Keywords: Bursa MalaysiaFinancial International Integrated Reporting Council (IIRC)Integrated Report (IR)Malaysian oil and gas industrypublic listed companies (PLCs)woman board of directors

Introduction

Integrated Reporting draws together material information on the organization's policy, administration, results and vision in a way that represents the market, social and environmental background within which it works. This provides a clear and succinct description of how a company performs stewardship and how it generates and sustains prof-it. The Integrated Report should be the key accountability method of the enterprise ( International Integrated Reporting Council, 2011).

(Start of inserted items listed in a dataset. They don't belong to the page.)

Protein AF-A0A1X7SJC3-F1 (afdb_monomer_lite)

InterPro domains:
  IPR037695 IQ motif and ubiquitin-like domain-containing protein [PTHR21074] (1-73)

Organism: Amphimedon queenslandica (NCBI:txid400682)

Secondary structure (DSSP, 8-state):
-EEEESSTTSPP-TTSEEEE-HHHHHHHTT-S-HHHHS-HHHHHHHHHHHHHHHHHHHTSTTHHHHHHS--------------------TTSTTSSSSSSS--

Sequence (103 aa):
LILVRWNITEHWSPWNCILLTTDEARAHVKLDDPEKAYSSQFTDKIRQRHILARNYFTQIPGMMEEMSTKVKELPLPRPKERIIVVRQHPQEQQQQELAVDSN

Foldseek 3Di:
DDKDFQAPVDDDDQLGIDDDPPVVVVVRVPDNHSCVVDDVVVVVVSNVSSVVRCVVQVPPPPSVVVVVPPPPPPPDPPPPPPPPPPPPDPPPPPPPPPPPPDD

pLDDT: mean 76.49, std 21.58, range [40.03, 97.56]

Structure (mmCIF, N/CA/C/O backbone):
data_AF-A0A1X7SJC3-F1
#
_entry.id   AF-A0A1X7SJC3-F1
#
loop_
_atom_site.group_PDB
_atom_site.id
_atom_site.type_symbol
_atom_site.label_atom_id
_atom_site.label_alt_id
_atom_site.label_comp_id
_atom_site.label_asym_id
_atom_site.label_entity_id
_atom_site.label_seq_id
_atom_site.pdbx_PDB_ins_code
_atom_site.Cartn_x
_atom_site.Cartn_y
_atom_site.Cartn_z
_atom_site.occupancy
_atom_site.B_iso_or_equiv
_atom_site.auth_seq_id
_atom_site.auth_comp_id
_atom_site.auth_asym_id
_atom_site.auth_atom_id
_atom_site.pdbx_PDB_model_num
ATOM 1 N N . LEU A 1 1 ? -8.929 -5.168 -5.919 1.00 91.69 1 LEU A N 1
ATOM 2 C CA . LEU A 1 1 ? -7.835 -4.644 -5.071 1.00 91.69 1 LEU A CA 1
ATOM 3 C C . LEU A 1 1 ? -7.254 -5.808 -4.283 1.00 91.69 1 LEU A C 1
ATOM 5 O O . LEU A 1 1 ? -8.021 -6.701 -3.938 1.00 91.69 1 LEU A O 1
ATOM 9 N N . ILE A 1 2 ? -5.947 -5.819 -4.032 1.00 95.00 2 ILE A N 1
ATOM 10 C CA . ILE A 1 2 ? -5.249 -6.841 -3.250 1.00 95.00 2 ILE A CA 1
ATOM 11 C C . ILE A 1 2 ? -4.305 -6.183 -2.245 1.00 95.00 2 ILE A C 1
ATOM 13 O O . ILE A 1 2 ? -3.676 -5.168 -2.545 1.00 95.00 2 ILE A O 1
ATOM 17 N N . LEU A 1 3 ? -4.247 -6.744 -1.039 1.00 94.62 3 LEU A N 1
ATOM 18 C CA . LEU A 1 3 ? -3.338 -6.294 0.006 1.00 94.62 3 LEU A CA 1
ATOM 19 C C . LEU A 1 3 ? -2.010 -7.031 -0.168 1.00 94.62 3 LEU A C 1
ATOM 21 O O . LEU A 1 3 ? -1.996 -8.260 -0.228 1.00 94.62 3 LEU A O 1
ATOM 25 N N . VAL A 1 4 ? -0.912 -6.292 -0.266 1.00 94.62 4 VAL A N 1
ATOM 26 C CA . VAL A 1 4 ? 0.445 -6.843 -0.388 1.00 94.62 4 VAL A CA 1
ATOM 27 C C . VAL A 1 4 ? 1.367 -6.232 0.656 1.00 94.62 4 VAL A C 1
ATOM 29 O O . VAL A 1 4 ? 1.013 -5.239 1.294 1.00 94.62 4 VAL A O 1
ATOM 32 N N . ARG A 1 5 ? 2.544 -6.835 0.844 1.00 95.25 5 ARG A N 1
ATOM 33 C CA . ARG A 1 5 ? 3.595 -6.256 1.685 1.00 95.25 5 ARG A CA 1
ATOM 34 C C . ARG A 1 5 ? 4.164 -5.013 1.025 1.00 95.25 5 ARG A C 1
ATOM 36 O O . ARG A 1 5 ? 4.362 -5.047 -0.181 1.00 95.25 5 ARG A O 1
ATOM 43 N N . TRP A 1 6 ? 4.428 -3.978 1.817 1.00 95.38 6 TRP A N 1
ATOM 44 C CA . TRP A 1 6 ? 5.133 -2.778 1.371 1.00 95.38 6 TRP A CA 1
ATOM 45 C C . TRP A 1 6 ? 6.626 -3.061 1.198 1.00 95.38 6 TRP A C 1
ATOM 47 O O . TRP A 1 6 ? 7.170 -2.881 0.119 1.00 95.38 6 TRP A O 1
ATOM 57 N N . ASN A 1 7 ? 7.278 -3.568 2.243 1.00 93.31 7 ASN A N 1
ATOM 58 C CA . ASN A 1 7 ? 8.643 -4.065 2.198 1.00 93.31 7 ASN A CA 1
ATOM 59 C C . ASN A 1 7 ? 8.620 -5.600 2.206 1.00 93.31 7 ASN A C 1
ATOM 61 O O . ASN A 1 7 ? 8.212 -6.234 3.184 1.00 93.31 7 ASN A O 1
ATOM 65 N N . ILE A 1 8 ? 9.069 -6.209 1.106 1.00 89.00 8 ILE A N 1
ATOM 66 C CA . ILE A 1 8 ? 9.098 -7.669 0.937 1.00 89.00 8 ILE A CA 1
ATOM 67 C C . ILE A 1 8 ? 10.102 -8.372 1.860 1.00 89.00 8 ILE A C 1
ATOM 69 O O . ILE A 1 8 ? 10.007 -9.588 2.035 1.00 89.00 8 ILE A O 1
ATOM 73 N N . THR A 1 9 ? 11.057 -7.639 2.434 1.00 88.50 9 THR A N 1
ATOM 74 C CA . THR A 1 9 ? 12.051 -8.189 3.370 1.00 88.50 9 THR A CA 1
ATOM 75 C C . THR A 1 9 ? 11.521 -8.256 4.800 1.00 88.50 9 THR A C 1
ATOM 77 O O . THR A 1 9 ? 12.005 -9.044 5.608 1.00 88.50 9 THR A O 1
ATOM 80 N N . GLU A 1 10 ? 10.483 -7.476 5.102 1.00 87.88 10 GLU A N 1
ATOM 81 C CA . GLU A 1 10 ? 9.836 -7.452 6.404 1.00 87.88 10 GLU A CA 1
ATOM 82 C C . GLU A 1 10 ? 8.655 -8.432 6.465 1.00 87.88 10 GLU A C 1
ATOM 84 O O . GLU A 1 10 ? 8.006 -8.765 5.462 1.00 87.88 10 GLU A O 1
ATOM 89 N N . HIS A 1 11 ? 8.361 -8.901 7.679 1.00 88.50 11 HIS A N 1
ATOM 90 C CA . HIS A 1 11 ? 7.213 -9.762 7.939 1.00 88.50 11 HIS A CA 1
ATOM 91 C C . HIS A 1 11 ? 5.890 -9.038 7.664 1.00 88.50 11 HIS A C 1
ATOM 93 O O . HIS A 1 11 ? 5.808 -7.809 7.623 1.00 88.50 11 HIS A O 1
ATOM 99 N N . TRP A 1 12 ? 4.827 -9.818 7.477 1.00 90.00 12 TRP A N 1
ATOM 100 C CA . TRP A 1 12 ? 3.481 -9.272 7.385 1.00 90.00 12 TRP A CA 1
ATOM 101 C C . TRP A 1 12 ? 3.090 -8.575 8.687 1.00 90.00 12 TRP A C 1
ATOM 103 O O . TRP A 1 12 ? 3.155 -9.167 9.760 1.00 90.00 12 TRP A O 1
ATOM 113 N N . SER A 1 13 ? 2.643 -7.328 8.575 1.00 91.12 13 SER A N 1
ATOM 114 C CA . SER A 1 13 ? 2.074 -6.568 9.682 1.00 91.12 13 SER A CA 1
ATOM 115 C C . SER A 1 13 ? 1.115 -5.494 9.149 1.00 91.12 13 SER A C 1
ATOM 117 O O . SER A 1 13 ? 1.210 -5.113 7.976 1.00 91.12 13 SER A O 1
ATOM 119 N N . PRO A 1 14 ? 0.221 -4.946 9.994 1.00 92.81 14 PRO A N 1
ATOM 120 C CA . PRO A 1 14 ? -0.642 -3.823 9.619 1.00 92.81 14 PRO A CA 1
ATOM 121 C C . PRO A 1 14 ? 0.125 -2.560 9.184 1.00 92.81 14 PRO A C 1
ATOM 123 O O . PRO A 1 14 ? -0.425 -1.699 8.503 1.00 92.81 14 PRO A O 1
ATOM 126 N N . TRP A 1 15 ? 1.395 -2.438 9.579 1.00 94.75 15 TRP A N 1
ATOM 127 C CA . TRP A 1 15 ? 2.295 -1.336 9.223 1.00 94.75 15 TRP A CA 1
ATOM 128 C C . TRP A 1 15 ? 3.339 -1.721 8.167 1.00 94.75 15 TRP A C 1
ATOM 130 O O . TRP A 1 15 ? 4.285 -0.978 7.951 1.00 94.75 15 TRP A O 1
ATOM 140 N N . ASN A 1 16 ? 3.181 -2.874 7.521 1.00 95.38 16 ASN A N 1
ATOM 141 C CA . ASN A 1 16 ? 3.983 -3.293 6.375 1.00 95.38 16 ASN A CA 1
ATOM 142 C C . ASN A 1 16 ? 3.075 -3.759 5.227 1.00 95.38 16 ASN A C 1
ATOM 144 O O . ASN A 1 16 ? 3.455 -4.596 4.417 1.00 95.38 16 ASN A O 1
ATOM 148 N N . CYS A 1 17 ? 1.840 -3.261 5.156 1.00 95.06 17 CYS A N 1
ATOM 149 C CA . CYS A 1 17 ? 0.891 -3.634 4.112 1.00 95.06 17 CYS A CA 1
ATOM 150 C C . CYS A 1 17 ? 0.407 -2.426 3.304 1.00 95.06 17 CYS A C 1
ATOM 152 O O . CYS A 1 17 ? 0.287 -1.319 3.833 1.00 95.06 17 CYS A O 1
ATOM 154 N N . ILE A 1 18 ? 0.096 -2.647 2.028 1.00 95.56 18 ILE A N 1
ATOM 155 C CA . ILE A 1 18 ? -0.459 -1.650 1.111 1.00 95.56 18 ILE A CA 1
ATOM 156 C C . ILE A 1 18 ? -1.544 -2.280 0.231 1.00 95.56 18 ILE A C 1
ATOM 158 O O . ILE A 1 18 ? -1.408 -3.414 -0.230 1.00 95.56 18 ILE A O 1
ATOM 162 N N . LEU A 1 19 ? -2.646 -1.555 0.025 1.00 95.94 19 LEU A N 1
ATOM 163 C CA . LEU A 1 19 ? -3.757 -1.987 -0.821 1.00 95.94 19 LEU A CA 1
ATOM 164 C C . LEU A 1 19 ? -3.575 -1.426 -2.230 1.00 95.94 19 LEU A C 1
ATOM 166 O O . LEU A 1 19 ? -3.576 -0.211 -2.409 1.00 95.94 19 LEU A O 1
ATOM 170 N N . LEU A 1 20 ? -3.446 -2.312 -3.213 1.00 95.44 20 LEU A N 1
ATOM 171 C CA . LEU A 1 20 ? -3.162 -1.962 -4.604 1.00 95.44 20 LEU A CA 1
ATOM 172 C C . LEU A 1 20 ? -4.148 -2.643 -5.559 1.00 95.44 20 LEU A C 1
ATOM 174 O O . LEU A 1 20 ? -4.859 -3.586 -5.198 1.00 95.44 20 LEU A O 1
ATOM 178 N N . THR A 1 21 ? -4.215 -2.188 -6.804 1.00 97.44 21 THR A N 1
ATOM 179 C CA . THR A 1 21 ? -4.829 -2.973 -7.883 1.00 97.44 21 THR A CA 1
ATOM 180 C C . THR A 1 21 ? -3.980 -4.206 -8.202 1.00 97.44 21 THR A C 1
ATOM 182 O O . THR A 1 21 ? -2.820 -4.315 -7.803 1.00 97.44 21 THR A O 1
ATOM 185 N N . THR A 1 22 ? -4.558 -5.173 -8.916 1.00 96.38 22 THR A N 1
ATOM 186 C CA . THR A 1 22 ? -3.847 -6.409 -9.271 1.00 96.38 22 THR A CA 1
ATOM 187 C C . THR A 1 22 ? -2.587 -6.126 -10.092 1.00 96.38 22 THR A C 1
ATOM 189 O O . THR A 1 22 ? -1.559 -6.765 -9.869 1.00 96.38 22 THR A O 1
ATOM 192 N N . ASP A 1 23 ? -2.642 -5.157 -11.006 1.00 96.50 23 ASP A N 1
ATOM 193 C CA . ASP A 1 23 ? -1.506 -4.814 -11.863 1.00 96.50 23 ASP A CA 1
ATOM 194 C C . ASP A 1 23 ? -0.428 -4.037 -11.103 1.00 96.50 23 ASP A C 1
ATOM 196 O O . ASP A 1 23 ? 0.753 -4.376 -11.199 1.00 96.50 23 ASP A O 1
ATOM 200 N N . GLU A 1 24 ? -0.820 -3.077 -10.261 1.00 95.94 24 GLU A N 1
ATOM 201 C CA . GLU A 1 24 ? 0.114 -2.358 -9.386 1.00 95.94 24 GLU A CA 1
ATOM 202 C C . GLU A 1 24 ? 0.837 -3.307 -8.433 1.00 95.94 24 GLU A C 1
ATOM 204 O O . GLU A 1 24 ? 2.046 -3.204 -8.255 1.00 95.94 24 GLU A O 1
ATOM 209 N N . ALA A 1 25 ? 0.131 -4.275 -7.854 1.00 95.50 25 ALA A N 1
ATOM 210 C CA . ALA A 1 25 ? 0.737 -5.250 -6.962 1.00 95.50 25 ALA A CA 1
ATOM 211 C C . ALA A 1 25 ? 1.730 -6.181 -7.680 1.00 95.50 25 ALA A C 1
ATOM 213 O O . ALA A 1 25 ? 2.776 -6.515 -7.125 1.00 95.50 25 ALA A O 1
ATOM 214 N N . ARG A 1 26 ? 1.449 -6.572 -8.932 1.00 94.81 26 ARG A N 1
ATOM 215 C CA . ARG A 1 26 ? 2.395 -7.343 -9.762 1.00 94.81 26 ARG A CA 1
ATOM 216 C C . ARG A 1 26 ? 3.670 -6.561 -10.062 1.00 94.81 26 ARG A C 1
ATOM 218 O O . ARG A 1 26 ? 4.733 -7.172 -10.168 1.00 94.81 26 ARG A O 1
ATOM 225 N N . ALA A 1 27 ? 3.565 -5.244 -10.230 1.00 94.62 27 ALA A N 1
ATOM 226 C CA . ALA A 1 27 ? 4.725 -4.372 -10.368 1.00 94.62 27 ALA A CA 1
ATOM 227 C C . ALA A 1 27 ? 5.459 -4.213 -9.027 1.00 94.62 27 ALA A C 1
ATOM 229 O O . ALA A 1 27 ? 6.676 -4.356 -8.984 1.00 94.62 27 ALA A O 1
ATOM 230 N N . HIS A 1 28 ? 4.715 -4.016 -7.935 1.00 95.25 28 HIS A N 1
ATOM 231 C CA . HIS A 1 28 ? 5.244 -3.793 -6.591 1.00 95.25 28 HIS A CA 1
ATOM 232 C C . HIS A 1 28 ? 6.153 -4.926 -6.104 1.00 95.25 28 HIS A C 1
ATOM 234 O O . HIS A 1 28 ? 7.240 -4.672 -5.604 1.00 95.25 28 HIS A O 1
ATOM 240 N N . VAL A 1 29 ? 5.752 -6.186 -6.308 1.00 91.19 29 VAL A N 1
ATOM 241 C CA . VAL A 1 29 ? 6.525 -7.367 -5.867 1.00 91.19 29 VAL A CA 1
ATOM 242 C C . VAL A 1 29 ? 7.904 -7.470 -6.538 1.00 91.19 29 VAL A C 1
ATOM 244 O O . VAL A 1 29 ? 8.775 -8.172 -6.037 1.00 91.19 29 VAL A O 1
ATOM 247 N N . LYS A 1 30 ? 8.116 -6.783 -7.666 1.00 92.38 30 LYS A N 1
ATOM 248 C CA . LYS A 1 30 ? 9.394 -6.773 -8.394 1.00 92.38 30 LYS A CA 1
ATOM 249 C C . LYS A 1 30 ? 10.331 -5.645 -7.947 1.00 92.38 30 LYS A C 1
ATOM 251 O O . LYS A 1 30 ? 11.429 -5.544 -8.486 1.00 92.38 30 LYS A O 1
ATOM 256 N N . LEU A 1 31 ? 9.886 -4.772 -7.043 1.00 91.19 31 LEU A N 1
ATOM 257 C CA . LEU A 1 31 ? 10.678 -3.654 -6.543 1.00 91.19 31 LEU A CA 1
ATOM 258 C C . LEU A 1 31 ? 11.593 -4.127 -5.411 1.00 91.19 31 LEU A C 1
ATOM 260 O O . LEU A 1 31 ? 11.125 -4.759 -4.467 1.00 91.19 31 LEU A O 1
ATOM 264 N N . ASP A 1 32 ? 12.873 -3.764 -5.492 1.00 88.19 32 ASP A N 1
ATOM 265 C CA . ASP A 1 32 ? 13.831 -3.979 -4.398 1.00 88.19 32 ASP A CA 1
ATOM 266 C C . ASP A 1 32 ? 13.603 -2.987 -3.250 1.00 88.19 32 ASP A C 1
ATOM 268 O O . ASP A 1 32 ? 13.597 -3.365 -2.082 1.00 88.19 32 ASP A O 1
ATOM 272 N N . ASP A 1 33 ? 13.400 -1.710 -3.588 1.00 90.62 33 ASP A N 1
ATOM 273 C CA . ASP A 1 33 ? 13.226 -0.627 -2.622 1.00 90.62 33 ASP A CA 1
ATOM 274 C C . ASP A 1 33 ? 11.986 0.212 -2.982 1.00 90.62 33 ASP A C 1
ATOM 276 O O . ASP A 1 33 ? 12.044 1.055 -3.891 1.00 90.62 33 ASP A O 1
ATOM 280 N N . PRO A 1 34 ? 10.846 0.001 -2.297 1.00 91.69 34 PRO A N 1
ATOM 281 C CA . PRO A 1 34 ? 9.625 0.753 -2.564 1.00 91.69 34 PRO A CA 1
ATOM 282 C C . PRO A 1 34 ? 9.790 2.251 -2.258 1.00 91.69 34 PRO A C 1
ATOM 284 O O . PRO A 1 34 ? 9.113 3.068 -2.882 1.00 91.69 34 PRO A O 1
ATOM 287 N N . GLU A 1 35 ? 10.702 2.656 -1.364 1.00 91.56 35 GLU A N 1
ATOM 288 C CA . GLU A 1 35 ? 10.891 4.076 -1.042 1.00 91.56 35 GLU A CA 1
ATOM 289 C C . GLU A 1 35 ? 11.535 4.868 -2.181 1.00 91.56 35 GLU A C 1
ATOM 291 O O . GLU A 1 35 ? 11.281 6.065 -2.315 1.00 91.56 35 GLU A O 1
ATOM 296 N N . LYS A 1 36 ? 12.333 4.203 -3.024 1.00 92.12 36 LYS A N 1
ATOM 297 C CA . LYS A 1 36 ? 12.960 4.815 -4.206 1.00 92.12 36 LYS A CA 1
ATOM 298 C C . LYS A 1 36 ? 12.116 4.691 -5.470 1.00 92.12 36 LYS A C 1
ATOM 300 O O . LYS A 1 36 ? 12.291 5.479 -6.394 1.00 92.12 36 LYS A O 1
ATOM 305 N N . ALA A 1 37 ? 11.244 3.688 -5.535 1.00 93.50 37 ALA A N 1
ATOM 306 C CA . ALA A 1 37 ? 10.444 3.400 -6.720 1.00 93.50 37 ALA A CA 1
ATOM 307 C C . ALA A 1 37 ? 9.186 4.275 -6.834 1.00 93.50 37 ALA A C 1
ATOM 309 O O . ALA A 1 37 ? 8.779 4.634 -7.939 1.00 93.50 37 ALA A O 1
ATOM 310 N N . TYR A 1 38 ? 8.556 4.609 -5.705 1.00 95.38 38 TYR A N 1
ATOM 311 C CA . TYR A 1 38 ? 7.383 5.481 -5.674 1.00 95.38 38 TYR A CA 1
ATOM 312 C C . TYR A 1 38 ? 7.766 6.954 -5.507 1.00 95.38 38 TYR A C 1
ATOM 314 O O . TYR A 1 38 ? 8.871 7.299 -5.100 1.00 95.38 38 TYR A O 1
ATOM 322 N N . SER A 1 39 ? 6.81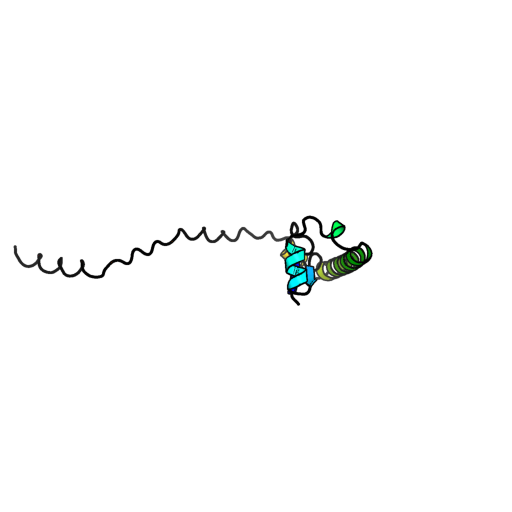9 7.851 -5.796 1.00 96.50 39 SER A N 1
ATOM 323 C CA . SER A 1 39 ? 7.010 9.276 -5.524 1.00 96.50 39 SER A CA 1
ATOM 324 C C . SER A 1 39 ? 7.109 9.543 -4.020 1.00 96.50 39 SER A C 1
ATOM 326 O O . SER A 1 39 ? 6.402 8.922 -3.224 1.00 96.50 39 SER A O 1
ATOM 328 N N . SER A 1 40 ? 7.925 10.524 -3.631 1.00 95.44 40 SER A N 1
ATOM 329 C CA . SER A 1 40 ? 8.117 10.910 -2.224 1.00 95.44 40 SER A CA 1
ATOM 330 C C . SER A 1 40 ? 6.802 11.247 -1.514 1.00 95.44 40 SER A C 1
ATOM 332 O O . SER A 1 40 ? 6.534 10.782 -0.415 1.00 95.44 40 SER A O 1
ATOM 334 N N . GLN A 1 41 ? 5.905 11.976 -2.184 1.00 96.75 41 GLN A N 1
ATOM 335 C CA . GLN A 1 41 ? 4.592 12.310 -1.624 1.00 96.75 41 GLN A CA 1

Since the current business management paradigm was developed, there have been significant changes in the way the business operates, how the business produces revenue and the sense in which the business operates. Such developments are interdependent and represent patterns such as: globalization; increasing policy action around the world in reaction to political, governance and other crises; enhanced demands of corporate transparency and accountability; actual and potential resource scarcity; population growth and environmental concerns.

Against this context, the type of information required to determine the past and current success of organisations and their potential sustainability is much broader than that offered by the current business reporting model.

While there has been an improvement in the information provided, crucial differences in transparency exist. The corporate reports are lengthy, and they're getting longer.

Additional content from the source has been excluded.